China’s drive to become a leader in electric vehicles created an infrastructural boom of 460,000 charging stations in China – the US has just 60,000. And Shenzhen is the only city in the world where all buses are electric, though at the cost of US$1 billion a year in state subsidies.

This brings to bear the role of the state and its directives. When it comes to AI, US start-ups have the most funding; they lead the technology in chips that power AI; they have the best research papers and the best talent. But it’s no guarantee that China won’t emerge triumphant in the AI race. Apart from massive state-directed funding, what it has is sheer numbers; be it a high adoption rate or access to large data sets from its population, which is critical for AI development and machine learning. China’s unmatchable scale gives it the biggest testing ground to develop and refine its work, which is not something that is easily accomplished purely through the Western ideals of free enterprise. This is perhaps the most important determinant of their success and something that an increasingly fragmented world will find difficult to compete against.

Chinese apps that will amaze you

China has a now unwarranted image as a copycat, but these lesser-known apps will show people otherwise.



Explore the fun in creating ‘deepfakes’ on your own with this AI-powered app. With just photos, you can insert your face convincingly into a selection of video clips. It’s not fooling anyone but you will be impressed by what you can do with a mobile app.

Meituan Dianping

Meituan Dianping

Before Grab rebranded to start offering multiple services in Singapore, Meituan Diaping had established itself as the one-stop, super-app extraordinaire in China, offering a wide range of services from food delivery and reviews to group buys.

Identity V

Identity V

You would not have guessed that this was a Chinese-made game, given its polished, triple-A aesthetics seemingly inspired by Tim Burton. The storyline is intriguing and the asymmetric (four versus one) multiplayer gameplay is downright nerve-wracking.

Some of China’s technological firsts

China is usually not the first place to look when it comes to ‘firsts’ in breakthroughs or proof of concepts but you’ll be surprised to know that this list is just a small fraction of many accomplishments.

Xiaoyi, an AI-powered robot, passed the national medical licensing examination with a score of 456 out of 600 and is technically a doctor.
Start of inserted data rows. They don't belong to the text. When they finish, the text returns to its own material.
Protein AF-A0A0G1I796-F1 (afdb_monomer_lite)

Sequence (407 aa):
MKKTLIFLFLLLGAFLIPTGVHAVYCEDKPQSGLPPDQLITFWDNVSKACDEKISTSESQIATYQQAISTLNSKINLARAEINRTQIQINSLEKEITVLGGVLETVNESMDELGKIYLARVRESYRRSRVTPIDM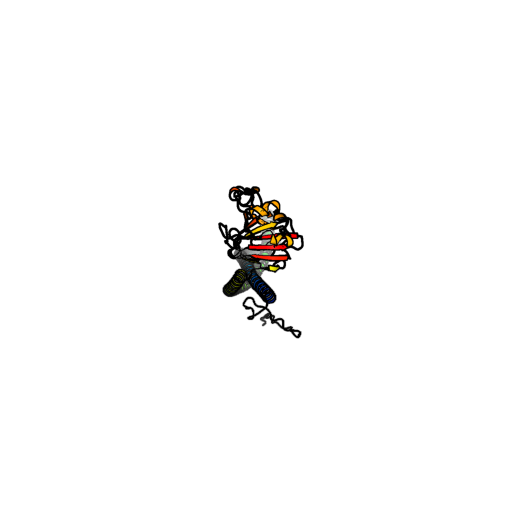IFSTSSFGDFLTKLKYLNTIKAKDQLILSELERSRLDYDQRKQDKVTKQKEVEKLKAKLISQKKVLDSQVADKQVLLVQFQNDEKKFQSLKAEATAELTSLASSQFTGKKDVKKGDIIGVMGNTGFSKGAHLHFGYYNLSEKDHSNYSTGDISWYGDKSLNPESVLSRRNIFFYKDACDDTRNSSVTKDFGNGSASWPMNEVRVTQCYGHTPYFYYYRDNFHHGLDLSGSNDTIVRAVDDGVAYFYRGSTSFGNNVRLFQNNGKMTLYLHLK

pLDDT: mean 81.44, std 15.93, range [29.3, 98.38]

Foldseek 3Di:
DDDDDPDDDDDDDDDDPDPDPPQQALPDDDDPPDDPVVNQVNVQSSLVNLVVLLVVLVVVLVVLVVVLVVLVVVLVVLVVVLVVLVVLLVVLVVVLVVLVVVLVVLVVVLVVLVVVLVVVVVVCVVCVVQDLVNLVVVDPDPVRSVVVVVVVVVVVVVSVVSVVVSVVSVVVSVVSVVVSVVSVVVSVVSVVVSVVSVVVSVVSVVVSVVSVVVSVVSNVVSVVSSVVSLVSSLCSQVPDDAFKDWAFAFRFNFWFAAFAQGPDGWKWKWKFLAAPVCVVVPPAPDCPVRVVGTDFPLAAEDWDFEWEQCQAAPVSPPHIDTGITHDHDFYAQFPFWYWDHGFFQTSPLVVDPVSTDRTTITDDPHGTTTGDRHTAMKHWDDPRHRFHTKIWGGHPVSMIMIIGRGD

Radius of gyration: 47.26 Å; chains: 1; bounding box: 102×64×128 Å

Structure (mmCIF, N/CA/C/O backbone):
data_AF-A0A0G1I796-F1
#
_entry.id   AF-A0A0G1I796-F1
#
loop_
_atom_site.group_PDB
_atom_site.id
_atom_site.type_symbol
_atom_site.label_atom_id
_atom_site.label_alt_id
_atom_site.label_comp_id
_atom_site.label_asym_id
_atom_site.label_entity_id
_atom_site.label_seq_id
_atom_site.pdbx_PDB_ins_code
_atom_site.Cartn_x
_atom_site.Cartn_y
_atom_site.Cartn_z
_atom_site.occupancy
_atom_site.B_iso_or_equiv
_atom_site.auth_seq_id
_atom_site.auth_comp_id
_atom_site.auth_asym_id
_atom_site.auth_atom_id
_atom_site.pdbx_PDB_model_num
ATOM 1 N N . MET A 1 1 ? 8.326 -24.967 -19.559 1.00 36.62 1 MET A N 1
ATOM 2 C CA . MET A 1 1 ? 8.594 -25.695 -18.293 1.00 36.62 1 MET A CA 1
ATOM 3 C C . MET A 1 1 ? 9.409 -24.741 -17.426 1.00 36.62 1 MET A C 1
ATOM 5 O O . MET A 1 1 ? 10.436 -24.308 -17.907 1.00 36.62 1 MET A O 1
ATOM 9 N N . LYS A 1 2 ? 9.017 -24.226 -16.261 1.00 33.19 2 LYS A N 1
ATOM 10 C CA . LYS A 1 2 ? 8.163 -24.695 -15.165 1.00 33.19 2 LYS A CA 1
ATOM 11 C C . LYS A 1 2 ? 7.372 -23.491 -14.614 1.00 33.19 2 LYS A C 1
ATOM 13 O O . LYS A 1 2 ? 7.947 -22.424 -14.434 1.00 33.19 2 LYS A O 1
ATOM 18 N N . LYS A 1 3 ? 6.069 -23.662 -14.376 1.00 37.84 3 LYS A N 1
ATOM 19 C CA . LYS A 1 3 ? 5.263 -22.771 -13.529 1.00 37.84 3 LYS A CA 1
ATOM 20 C C . LYS A 1 3 ? 5.422 -23.293 -12.103 1.00 37.84 3 LYS A C 1
ATOM 22 O O . LYS A 1 3 ? 5.039 -24.433 -11.860 1.00 37.84 3 LYS A O 1
ATOM 27 N N . THR A 1 4 ? 5.994 -22.514 -11.194 1.00 32.44 4 THR A N 1
ATOM 28 C CA . THR A 1 4 ? 6.052 -22.886 -9.775 1.00 32.44 4 THR A CA 1
ATOM 29 C C . THR A 1 4 ? 4.975 -22.099 -9.042 1.00 32.44 4 THR A C 1
ATOM 31 O O . THR A 1 4 ? 5.152 -20.934 -8.703 1.00 32.44 4 THR A O 1
ATOM 34 N N . LEU A 1 5 ? 3.822 -22.752 -8.891 1.00 34.66 5 LEU A N 1
ATOM 35 C CA . LEU A 1 5 ? 2.796 -22.449 -7.899 1.00 34.66 5 LEU A CA 1
ATOM 36 C C . LEU A 1 5 ? 3.449 -22.536 -6.510 1.00 34.66 5 LEU A C 1
ATOM 38 O O . LEU A 1 5 ? 4.011 -23.578 -6.181 1.00 34.66 5 LEU A O 1
ATOM 42 N N . ILE A 1 6 ? 3.351 -21.489 -5.693 1.00 31.36 6 ILE A N 1
ATOM 43 C CA . ILE A 1 6 ? 3.544 -21.604 -4.242 1.00 31.36 6 ILE A CA 1
ATOM 44 C C . ILE A 1 6 ? 2.149 -21.511 -3.627 1.00 31.36 6 ILE A C 1
ATOM 46 O O . ILE A 1 6 ? 1.652 -20.437 -3.311 1.00 31.36 6 ILE A O 1
ATOM 50 N N . PHE A 1 7 ? 1.496 -22.669 -3.547 1.00 33.59 7 PHE A N 1
ATOM 51 C CA . PHE A 1 7 ? 0.432 -22.935 -2.587 1.00 33.59 7 PHE A CA 1
ATOM 52 C C . PHE A 1 7 ? 1.138 -23.378 -1.304 1.00 33.59 7 PHE A C 1
ATOM 54 O O . PHE A 1 7 ? 1.745 -24.448 -1.291 1.00 33.59 7 PHE A O 1
ATOM 61 N N . LEU A 1 8 ? 1.099 -22.570 -0.245 1.00 29.30 8 LEU A N 1
ATOM 62 C CA . LEU A 1 8 ? 1.478 -23.036 1.087 1.00 29.30 8 LEU A CA 1
ATOM 63 C C . LEU A 1 8 ? 0.186 -23.395 1.825 1.00 29.30 8 LEU A C 1
ATOM 65 O O . LEU A 1 8 ? -0.536 -22.525 2.305 1.00 29.30 8 LEU A O 1
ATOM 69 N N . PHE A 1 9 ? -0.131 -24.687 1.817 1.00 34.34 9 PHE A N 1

Ehang 184 is the world’s first autonomous passenger drone that can travel even in force 7 typhoon conditions. Not that you would want to.

Quantum Science Satellite is the first quantum satellite and it is leading the race to develop quantum cryptography, which is thought to be virtually unhackable.

China Construction Bank set up the world’s first branch that is run by robots, apart from some services that are rendered by human relationship managers via video link.